What the task requires
In the data below, one line contains "ATOM 243 O O" and a later one contains "ATOM 249 C C". Print both, with every line between them, exactly and alone.

The input
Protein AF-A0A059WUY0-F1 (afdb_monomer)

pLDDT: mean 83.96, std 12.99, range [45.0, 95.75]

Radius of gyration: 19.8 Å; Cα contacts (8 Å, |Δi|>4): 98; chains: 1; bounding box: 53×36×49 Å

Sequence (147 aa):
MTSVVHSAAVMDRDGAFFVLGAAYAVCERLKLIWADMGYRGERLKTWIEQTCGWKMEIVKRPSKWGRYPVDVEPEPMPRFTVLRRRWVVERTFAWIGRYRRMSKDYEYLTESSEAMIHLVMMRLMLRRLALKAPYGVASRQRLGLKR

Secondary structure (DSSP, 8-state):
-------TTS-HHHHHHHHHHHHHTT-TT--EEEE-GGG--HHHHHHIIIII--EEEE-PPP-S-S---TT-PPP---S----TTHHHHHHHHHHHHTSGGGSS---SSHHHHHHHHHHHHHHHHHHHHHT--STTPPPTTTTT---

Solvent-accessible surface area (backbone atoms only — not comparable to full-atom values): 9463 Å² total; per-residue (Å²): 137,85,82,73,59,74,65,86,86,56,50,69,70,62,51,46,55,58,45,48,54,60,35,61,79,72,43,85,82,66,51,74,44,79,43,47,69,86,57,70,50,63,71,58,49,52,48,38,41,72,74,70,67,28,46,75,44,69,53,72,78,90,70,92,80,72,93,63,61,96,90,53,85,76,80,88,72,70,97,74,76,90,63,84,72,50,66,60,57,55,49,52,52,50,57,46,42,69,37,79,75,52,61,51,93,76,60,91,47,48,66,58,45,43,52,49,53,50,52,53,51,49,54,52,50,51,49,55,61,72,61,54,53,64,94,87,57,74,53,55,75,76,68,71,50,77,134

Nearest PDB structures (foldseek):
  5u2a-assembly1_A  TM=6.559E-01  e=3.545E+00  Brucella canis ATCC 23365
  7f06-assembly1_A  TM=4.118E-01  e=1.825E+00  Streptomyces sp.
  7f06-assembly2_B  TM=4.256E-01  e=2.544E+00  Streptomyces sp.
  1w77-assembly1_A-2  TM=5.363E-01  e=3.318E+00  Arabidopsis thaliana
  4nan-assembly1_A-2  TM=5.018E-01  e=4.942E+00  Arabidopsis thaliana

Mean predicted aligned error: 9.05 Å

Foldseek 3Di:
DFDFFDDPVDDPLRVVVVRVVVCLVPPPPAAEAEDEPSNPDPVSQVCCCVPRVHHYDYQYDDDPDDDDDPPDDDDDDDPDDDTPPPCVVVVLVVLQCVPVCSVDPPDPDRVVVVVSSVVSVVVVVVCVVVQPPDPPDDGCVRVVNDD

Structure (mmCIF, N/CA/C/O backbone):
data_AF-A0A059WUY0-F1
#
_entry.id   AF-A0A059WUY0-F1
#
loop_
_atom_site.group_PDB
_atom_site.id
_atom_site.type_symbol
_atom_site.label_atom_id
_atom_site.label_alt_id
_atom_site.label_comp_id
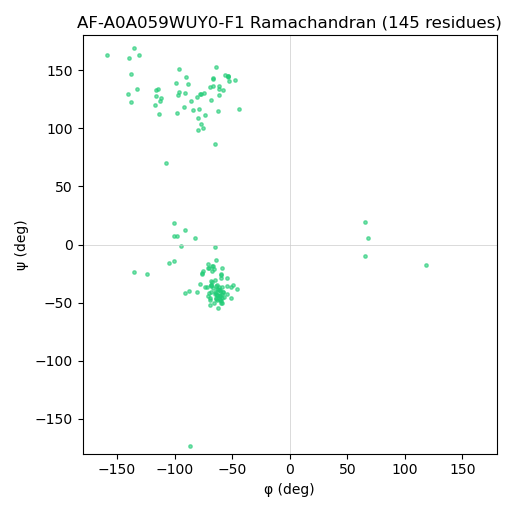
_atom_site.label_asym_id
_atom_site.label_entity_id
_atom_site.label_seq_id
_atom_site.pdbx_PDB_ins_code
_atom_site.Cartn_x
_atom_site.Cartn_y
_atom_site.Cartn_z
_atom_site.occupancy
_atom_site.B_iso_or_equiv
_atom_site.auth_seq_id
_atom_site.auth_comp_id
_atom_site.auth_asym_id
_atom_site.auth_atom_id
_atom_site.pdbx_PDB_model_num
ATOM 1 N N . MET A 1 1 ? -8.964 -4.358 8.178 1.00 76.75 1 MET A N 1
ATOM 2 C CA . MET A 1 1 ? -8.431 -3.614 7.015 1.00 76.75 1 MET A CA 1
ATOM 3 C C . MET A 1 1 ? -7.411 -2.652 7.572 1.00 76.75 1 MET A C 1
ATOM 5 O O . MET A 1 1 ? -7.802 -1.860 8.415 1.00 76.75 1 MET A O 1
ATOM 9 N N . THR A 1 2 ? -6.157 -2.749 7.145 1.00 87.69 2 THR A N 1
ATOM 10 C CA . THR A 1 2 ? -5.081 -1.854 7.587 1.00 87.69 2 THR A CA 1
ATOM 11 C C . THR A 1 2 ? -4.910 -0.744 6.554 1.00 87.69 2 THR A C 1
ATOM 13 O O . THR A 1 2 ? -4.810 -1.036 5.361 1.00 87.69 2 THR A O 1
ATOM 16 N N . SER A 1 3 ? -4.916 0.509 6.995 1.00 91.56 3 SER A N 1
ATOM 17 C CA . SER A 1 3 ? -4.598 1.691 6.188 1.00 91.56 3 SER A CA 1
ATOM 18 C C . SER A 1 3 ? -3.735 2.627 7.016 1.00 91.56 3 SER A C 1
ATOM 20 O O . SER A 1 3 ? -3.905 2.675 8.228 1.00 91.56 3 SER A O 1
ATOM 22 N N . VAL A 1 4 ? -2.828 3.334 6.350 1.00 93.50 4 VAL A N 1
ATOM 23 C CA . VAL A 1 4 ? -2.009 4.392 6.938 1.00 93.50 4 VAL A CA 1
ATOM 24 C C .
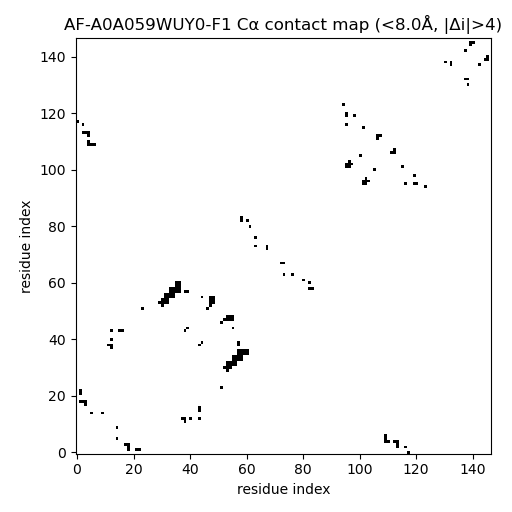 VAL A 1 4 ? -2.076 5.583 5.990 1.00 93.50 4 VAL A C 1
ATOM 26 O O . VAL A 1 4 ? -1.945 5.397 4.777 1.00 93.50 4 VAL A O 1
ATOM 29 N N . VAL A 1 5 ? -2.301 6.779 6.520 1.00 93.69 5 VAL A N 1
ATOM 30 C CA . VAL A 1 5 ? -2.252 8.046 5.791 1.00 93.69 5 VAL A CA 1
ATOM 31 C C . VAL A 1 5 ? -1.120 8.871 6.378 1.00 93.69 5 VAL A C 1
ATOM 33 O O . VAL A 1 5 ? -0.970 9.000 7.586 1.00 93.69 5 VAL A O 1
ATOM 36 N N . HIS A 1 6 ? -0.305 9.434 5.502 1.00 93.62 6 HIS A N 1
ATOM 37 C CA . HIS A 1 6 ? 0.816 10.278 5.878 1.00 93.62 6 HIS A CA 1
ATOM 38 C C . HIS A 1 6 ? 0.849 11.520 4.993 1.00 93.62 6 HIS A C 1
ATOM 40 O O . HIS A 1 6 ? 0.163 11.600 3.973 1.00 93.62 6 HIS A O 1
ATOM 46 N N . SER A 1 7 ? 1.684 12.483 5.374 1.00 91.50 7 SER A N 1
ATOM 47 C CA . SER A 1 7 ? 1.947 13.665 4.555 1.00 91.50 7 SER A CA 1
ATOM 48 C C . SER A 1 7 ? 2.437 13.283 3.155 1.00 91.50 7 SER A C 1
ATOM 50 O O . SER A 1 7 ? 3.210 12.335 2.992 1.00 91.50 7 SER A O 1
ATOM 52 N N . ALA A 1 8 ? 2.052 14.078 2.155 1.00 89.38 8 ALA A N 1
ATOM 53 C CA . ALA A 1 8 ? 2.519 13.946 0.775 1.00 89.38 8 ALA A CA 1
ATOM 54 C C . ALA A 1 8 ? 4.032 14.200 0.610 1.00 89.38 8 ALA A C 1
ATOM 56 O O . ALA A 1 8 ? 4.597 13.882 -0.432 1.00 89.38 8 ALA A O 1
ATOM 57 N N . ALA A 1 9 ? 4.697 14.758 1.629 1.00 94.06 9 ALA A N 1
ATOM 58 C CA . ALA A 1 9 ? 6.152 14.910 1.647 1.00 94.06 9 ALA A CA 1
ATOM 59 C C . ALA A 1 9 ? 6.893 13.567 1.795 1.00 94.06 9 ALA A C 1
ATOM 61 O O . ALA A 1 9 ? 8.074 13.473 1.463 1.00 94.06 9 ALA A O 1
ATOM 62 N N . VAL A 1 10 ? 6.218 12.527 2.294 1.00 92.75 10 VAL A N 1
ATOM 63 C CA . VAL A 1 10 ? 6.797 11.190 2.433 1.00 92.75 10 VAL A CA 1
ATOM 64 C C . VAL A 1 10 ? 6.628 10.445 1.118 1.00 92.75 10 VAL A C 1
ATOM 66 O O . VAL A 1 10 ? 5.516 10.266 0.625 1.00 92.75 10 VAL A O 1
ATOM 69 N N . MET A 1 11 ? 7.738 9.975 0.557 1.00 90.69 11 MET A N 1
ATOM 70 C CA . MET A 1 11 ? 7.690 9.155 -0.644 1.00 90.69 11 MET A CA 1
ATOM 71 C C . MET A 1 11 ? 7.021 7.808 -0.364 1.00 90.69 11 MET A C 1
ATOM 73 O O . MET A 1 11 ? 7.297 7.165 0.647 1.00 90.69 11 MET A O 1
ATOM 77 N N . ASP A 1 12 ? 6.251 7.310 -1.331 1.00 89.00 12 ASP A N 1
ATOM 78 C CA . ASP A 1 12 ? 5.544 6.026 -1.238 1.00 89.00 12 ASP A CA 1
ATOM 79 C C . ASP A 1 12 ? 6.441 4.853 -0.806 1.00 89.00 12 ASP A C 1
ATOM 81 O O . ASP A 1 12 ? 6.019 3.971 -0.057 1.00 89.00 12 ASP A O 1
ATOM 85 N N . ARG A 1 13 ? 7.705 4.844 -1.253 1.00 88.25 13 ARG A N 1
ATOM 86 C CA . ARG A 1 13 ? 8.691 3.808 -0.897 1.00 88.25 13 ARG A CA 1
ATOM 87 C C . ARG A 1 13 ? 9.045 3.791 0.591 1.00 88.25 13 ARG A C 1
ATOM 89 O O . ARG A 1 13 ? 9.375 2.731 1.113 1.00 88.25 13 ARG A O 1
ATOM 96 N N . ASP A 1 14 ? 8.999 4.949 1.240 1.00 91.12 14 ASP A N 1
ATOM 97 C CA . ASP A 1 14 ? 9.266 5.109 2.666 1.00 91.12 14 ASP A CA 1
ATOM 98 C C . ASP A 1 14 ? 7.974 4.897 3.464 1.00 91.12 14 ASP A C 1
ATOM 100 O O . ASP A 1 14 ? 7.976 4.168 4.453 1.00 91.12 14 ASP A O 1
ATOM 104 N N . GLY A 1 15 ? 6.843 5.405 2.963 1.00 92.56 15 GLY A N 1
ATOM 105 C CA . GLY A 1 15 ? 5.517 5.161 3.539 1.00 92.56 15 GLY A CA 1
ATOM 106 C C . GLY A 1 15 ? 5.124 3.678 3.585 1.00 92.56 15 GLY A C 1
ATOM 107 O O . GLY A 1 15 ? 4.414 3.247 4.497 1.00 92.56 15 GLY A O 1
ATOM 108 N N . ALA A 1 16 ? 5.643 2.862 2.658 1.00 92.94 16 ALA A N 1
ATOM 109 C CA . ALA A 1 16 ? 5.426 1.415 2.632 1.00 92.94 16 ALA A CA 1
ATOM 110 C C . ALA A 1 16 ? 5.799 0.720 3.951 1.00 92.94 16 ALA A C 1
ATOM 112 O O . ALA A 1 16 ? 5.110 -0.212 4.362 1.00 92.94 16 ALA A O 1
ATOM 113 N N . PHE A 1 17 ? 6.851 1.175 4.637 1.00 93.56 17 PHE A N 1
ATOM 114 C CA . PHE A 1 17 ? 7.280 0.570 5.900 1.00 93.56 17 PHE A CA 1
ATOM 115 C C . PHE A 1 17 ? 6.204 0.698 6.984 1.00 93.56 17 PHE A C 1
ATOM 117 O O . PHE A 1 17 ? 5.961 -0.258 7.718 1.00 93.56 17 PHE A O 1
ATOM 124 N N . PHE A 1 18 ? 5.499 1.832 7.043 1.00 93.94 18 PHE A N 1
ATOM 125 C CA . PHE A 1 18 ? 4.459 2.067 8.046 1.00 93.94 18 PHE A CA 1
ATOM 126 C C . PHE A 1 18 ? 3.271 1.123 7.865 1.00 93.94 18 PHE A C 1
ATOM 128 O O . PHE A 1 18 ? 2.862 0.436 8.804 1.00 93.94 18 PHE A O 1
ATOM 135 N N . VAL A 1 19 ? 2.743 1.028 6.640 1.00 93.31 19 VAL A N 1
ATOM 136 C CA . VAL A 1 19 ? 1.584 0.167 6.368 1.00 93.31 19 VAL A CA 1
ATOM 137 C C . VAL A 1 19 ? 1.933 -1.316 6.482 1.00 93.31 19 VAL A C 1
ATOM 139 O O . VAL A 1 19 ? 1.108 -2.098 6.951 1.00 93.31 19 VAL A O 1
ATOM 142 N N . LEU A 1 20 ? 3.149 -1.719 6.101 1.00 93.69 20 LEU A N 1
ATOM 143 C CA . LEU A 1 20 ? 3.586 -3.110 6.206 1.00 93.69 20 LEU A CA 1
ATOM 144 C C . LEU A 1 20 ? 3.871 -3.517 7.651 1.00 93.69 20 LEU A C 1
ATOM 146 O O . LEU A 1 20 ? 3.505 -4.625 8.031 1.00 93.69 20 LEU A O 1
ATOM 150 N N . GLY A 1 21 ? 4.428 -2.622 8.470 1.00 92.94 21 GLY A N 1
ATOM 151 C CA . GLY A 1 21 ? 4.572 -2.846 9.910 1.00 92.94 21 GLY A CA 1
ATOM 152 C C . GLY A 1 21 ? 3.216 -3.039 10.591 1.00 92.94 21 GLY A C 1
ATOM 153 O O . GLY A 1 21 ? 3.006 -4.024 11.298 1.00 92.94 21 GLY A O 1
ATOM 154 N N . ALA A 1 22 ? 2.247 -2.170 10.293 1.00 91.94 22 ALA A N 1
ATOM 155 C CA . ALA A 1 22 ? 0.881 -2.322 10.794 1.00 91.94 22 ALA A CA 1
ATOM 156 C C . ALA A 1 22 ? 0.195 -3.594 10.256 1.00 91.94 22 ALA A C 1
ATOM 158 O O . ALA A 1 22 ? -0.572 -4.244 10.965 1.00 91.94 22 ALA A O 1
ATOM 159 N N . ALA A 1 23 ? 0.464 -3.980 9.004 1.00 92.69 23 ALA A N 1
ATOM 160 C CA . ALA A 1 23 ? -0.060 -5.216 8.435 1.00 92.69 23 ALA A CA 1
ATOM 161 C C . ALA A 1 23 ? 0.561 -6.454 9.090 1.00 92.69 23 ALA A C 1
ATOM 163 O O . ALA A 1 23 ? -0.147 -7.440 9.266 1.00 92.69 23 ALA A O 1
ATOM 164 N N . TYR A 1 24 ? 1.837 -6.409 9.476 1.00 91.88 24 TYR A N 1
ATOM 165 C CA . TYR A 1 24 ? 2.539 -7.536 10.093 1.00 91.88 24 TYR A CA 1
ATOM 166 C C . TYR A 1 24 ? 1.903 -7.933 11.426 1.00 91.88 24 TYR A C 1
ATOM 168 O O . TYR A 1 24 ? 1.704 -9.115 11.682 1.00 91.88 24 TYR A O 1
ATOM 176 N N . ALA A 1 25 ? 1.464 -6.946 12.208 1.00 89.31 25 ALA A N 1
ATOM 177 C CA . ALA A 1 25 ? 0.785 -7.172 13.481 1.00 89.31 25 ALA A CA 1
ATOM 178 C C . ALA A 1 25 ? -0.606 -7.828 13.357 1.00 89.31 25 ALA A C 1
ATOM 180 O O . ALA A 1 25 ? -1.129 -8.333 14.344 1.00 89.31 25 ALA A O 1
ATOM 181 N N . VAL A 1 26 ? -1.235 -7.795 12.175 1.00 91.19 26 VAL A N 1
ATOM 182 C CA . VAL A 1 26 ? -2.648 -8.198 12.002 1.00 91.19 26 VAL A CA 1
ATOM 183 C C . VAL A 1 26 ? -2.830 -9.302 10.952 1.00 91.19 26 VAL A C 1
ATOM 185 O O . VAL A 1 26 ? -3.813 -10.041 10.978 1.00 91.19 26 VAL A O 1
ATOM 188 N N . CYS A 1 27 ? -1.913 -9.425 9.992 1.00 89.25 27 CYS A N 1
ATOM 189 C CA . CYS A 1 27 ? -2.038 -10.309 8.835 1.00 89.25 27 CYS A CA 1
ATOM 190 C C . CYS A 1 27 ? -1.112 -11.529 8.935 1.00 89.25 27 CYS A C 1
ATOM 192 O O . CYS A 1 27 ? -0.198 -11.686 8.128 1.00 89.25 27 CYS A O 1
ATOM 194 N N . GLU A 1 28 ? -1.412 -12.454 9.845 1.00 88.56 28 GLU A N 1
ATOM 195 C CA . GLU A 1 28 ? -0.612 -13.677 10.063 1.00 88.56 28 GLU A CA 1
ATOM 196 C C . GLU A 1 28 ? -0.494 -14.581 8.822 1.00 88.56 28 GLU A C 1
ATOM 198 O O . GLU A 1 28 ? 0.451 -15.348 8.661 1.00 88.56 28 GLU A O 1
ATOM 203 N N . ARG A 1 29 ? -1.476 -14.512 7.916 1.00 93.94 29 ARG A N 1
ATOM 204 C CA . ARG A 1 29 ? -1.551 -15.366 6.719 1.00 93.94 29 ARG A CA 1
ATOM 205 C C . ARG A 1 29 ? -0.950 -14.732 5.468 1.00 93.94 29 ARG A C 1
ATOM 207 O O . ARG A 1 29 ? -1.001 -15.350 4.400 1.00 93.94 29 ARG A O 1
ATOM 214 N N . LEU A 1 30 ? -0.455 -13.498 5.554 1.00 93.56 30 LEU A N 1
ATOM 215 C CA . LEU A 1 30 ? 0.161 -12.842 4.407 1.00 93.56 30 LEU A CA 1
ATOM 216 C C . LEU A 1 30 ? 1.484 -13.547 4.076 1.00 93.56 30 LEU A C 1
ATOM 218 O O . LEU A 1 30 ? 2.246 -13.905 4.963 1.00 93.56 30 LEU A O 1
ATOM 222 N N . LYS A 1 31 ? 1.724 -13.810 2.788 1.00 94.00 31 LYS A N 1
ATOM 223 C CA . LYS A 1 31 ? 2.949 -14.480 2.304 1.00 94.00 31 LYS A CA 1
ATOM 224 C C . LYS A 1 31 ? 3.565 -13.815 1.081 1.00 94.00 31 LYS A C 1
ATOM 226 O O . LYS A 1 31 ? 4.743 -14.011 0.808 1.00 94.00 31 LYS A O 1
ATOM 231 N N . LEU A 1 32 ? 2.763 -13.085 0.309 1.00 93.62 32 LEU A N 1
ATOM 232 C CA . LEU A 1 32 ? 3.154 -12.534 -0.980 1.00 93.62 32 LEU A CA 1
ATOM 233 C C . LEU A 1 32 ? 2.584 -11.129 -1.142 1.00 93.62 32 LEU A C 1
ATOM 235 O O . LEU A 1 32 ? 1.379 -10.922 -0.990 1.00 93.62 32 LEU A O 1
ATOM 239 N N . ILE A 1 33 ? 3.455 -10.197 -1.506 1.00 93.12 33 ILE A N 1
ATOM 240 C CA . ILE A 1 33 ? 3.124 -8.815 -1.831 1.00 93.12 33 ILE A CA 1
ATOM 241 C C . ILE A 1 33 ? 3.458 -8.576 -3.298 1.00 93.12 33 ILE A C 1
ATOM 243 O O . ILE A 1 33 ? 4.582 -8.815 -3.737 1.00 93.12 33 ILE A O 1
ATOM 247 N N . TRP A 1 34 ? 2.488 -8.065 -4.052 1.00 92.56 34 TRP A N 1
ATOM 248 C CA . TRP A 1 34 ? 2.738 -7.514 -5.381 1.00 92.56 34 TRP A CA 1
ATOM 249 C C . TRP A 1 34 ? 2.898 -6.004 -5.280 1.00 92.56 34 TRP A C 1
ATOM 251 O O . TRP A 1 34 ? 2.035 -5.339 -4.711 1.00 92.56 34 TRP A O 1
ATOM 261 N N . ALA A 1 35 ? 3.951 -5.468 -5.886 1.00 91.62 35 ALA A N 1
ATOM 262 C CA . ALA A 1 35 ? 4.146 -4.029 -6.015 1.00 91.62 35 ALA A CA 1
ATOM 263 C C . ALA A 1 35 ? 4.490 -3.657 -7.458 1.00 91.62 35 ALA A C 1
ATOM 265 O O . ALA A 1 35 ? 4.848 -4.515 -8.265 1.00 91.62 35 ALA A O 1
ATOM 266 N N . ASP A 1 36 ? 4.360 -2.384 -7.809 1.00 89.00 36 ASP A N 1
ATOM 267 C CA . ASP A 1 36 ? 4.748 -1.901 -9.129 1.00 89.00 36 ASP A CA 1
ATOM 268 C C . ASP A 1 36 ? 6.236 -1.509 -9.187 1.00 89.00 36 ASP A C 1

Written response
ATOM 243 O O . ILE A 1 33 ? 4.582 -8.815 -3.737 1.00 93.12 33 ILE A O 1
ATOM 247 N N . TRP A 1 34 ? 2.488 -8.065 -4.052 1.00 92.56 34 TRP A N 1
ATOM 248 C CA . TRP A 1 34 ? 2.738 -7.514 -5.381 1.00 92.56 34 TRP A CA 1
ATOM 249 C C . TRP A 1 34 ? 2.898 -6.004 -5.280 1.00 92.56 34 TRP A C 1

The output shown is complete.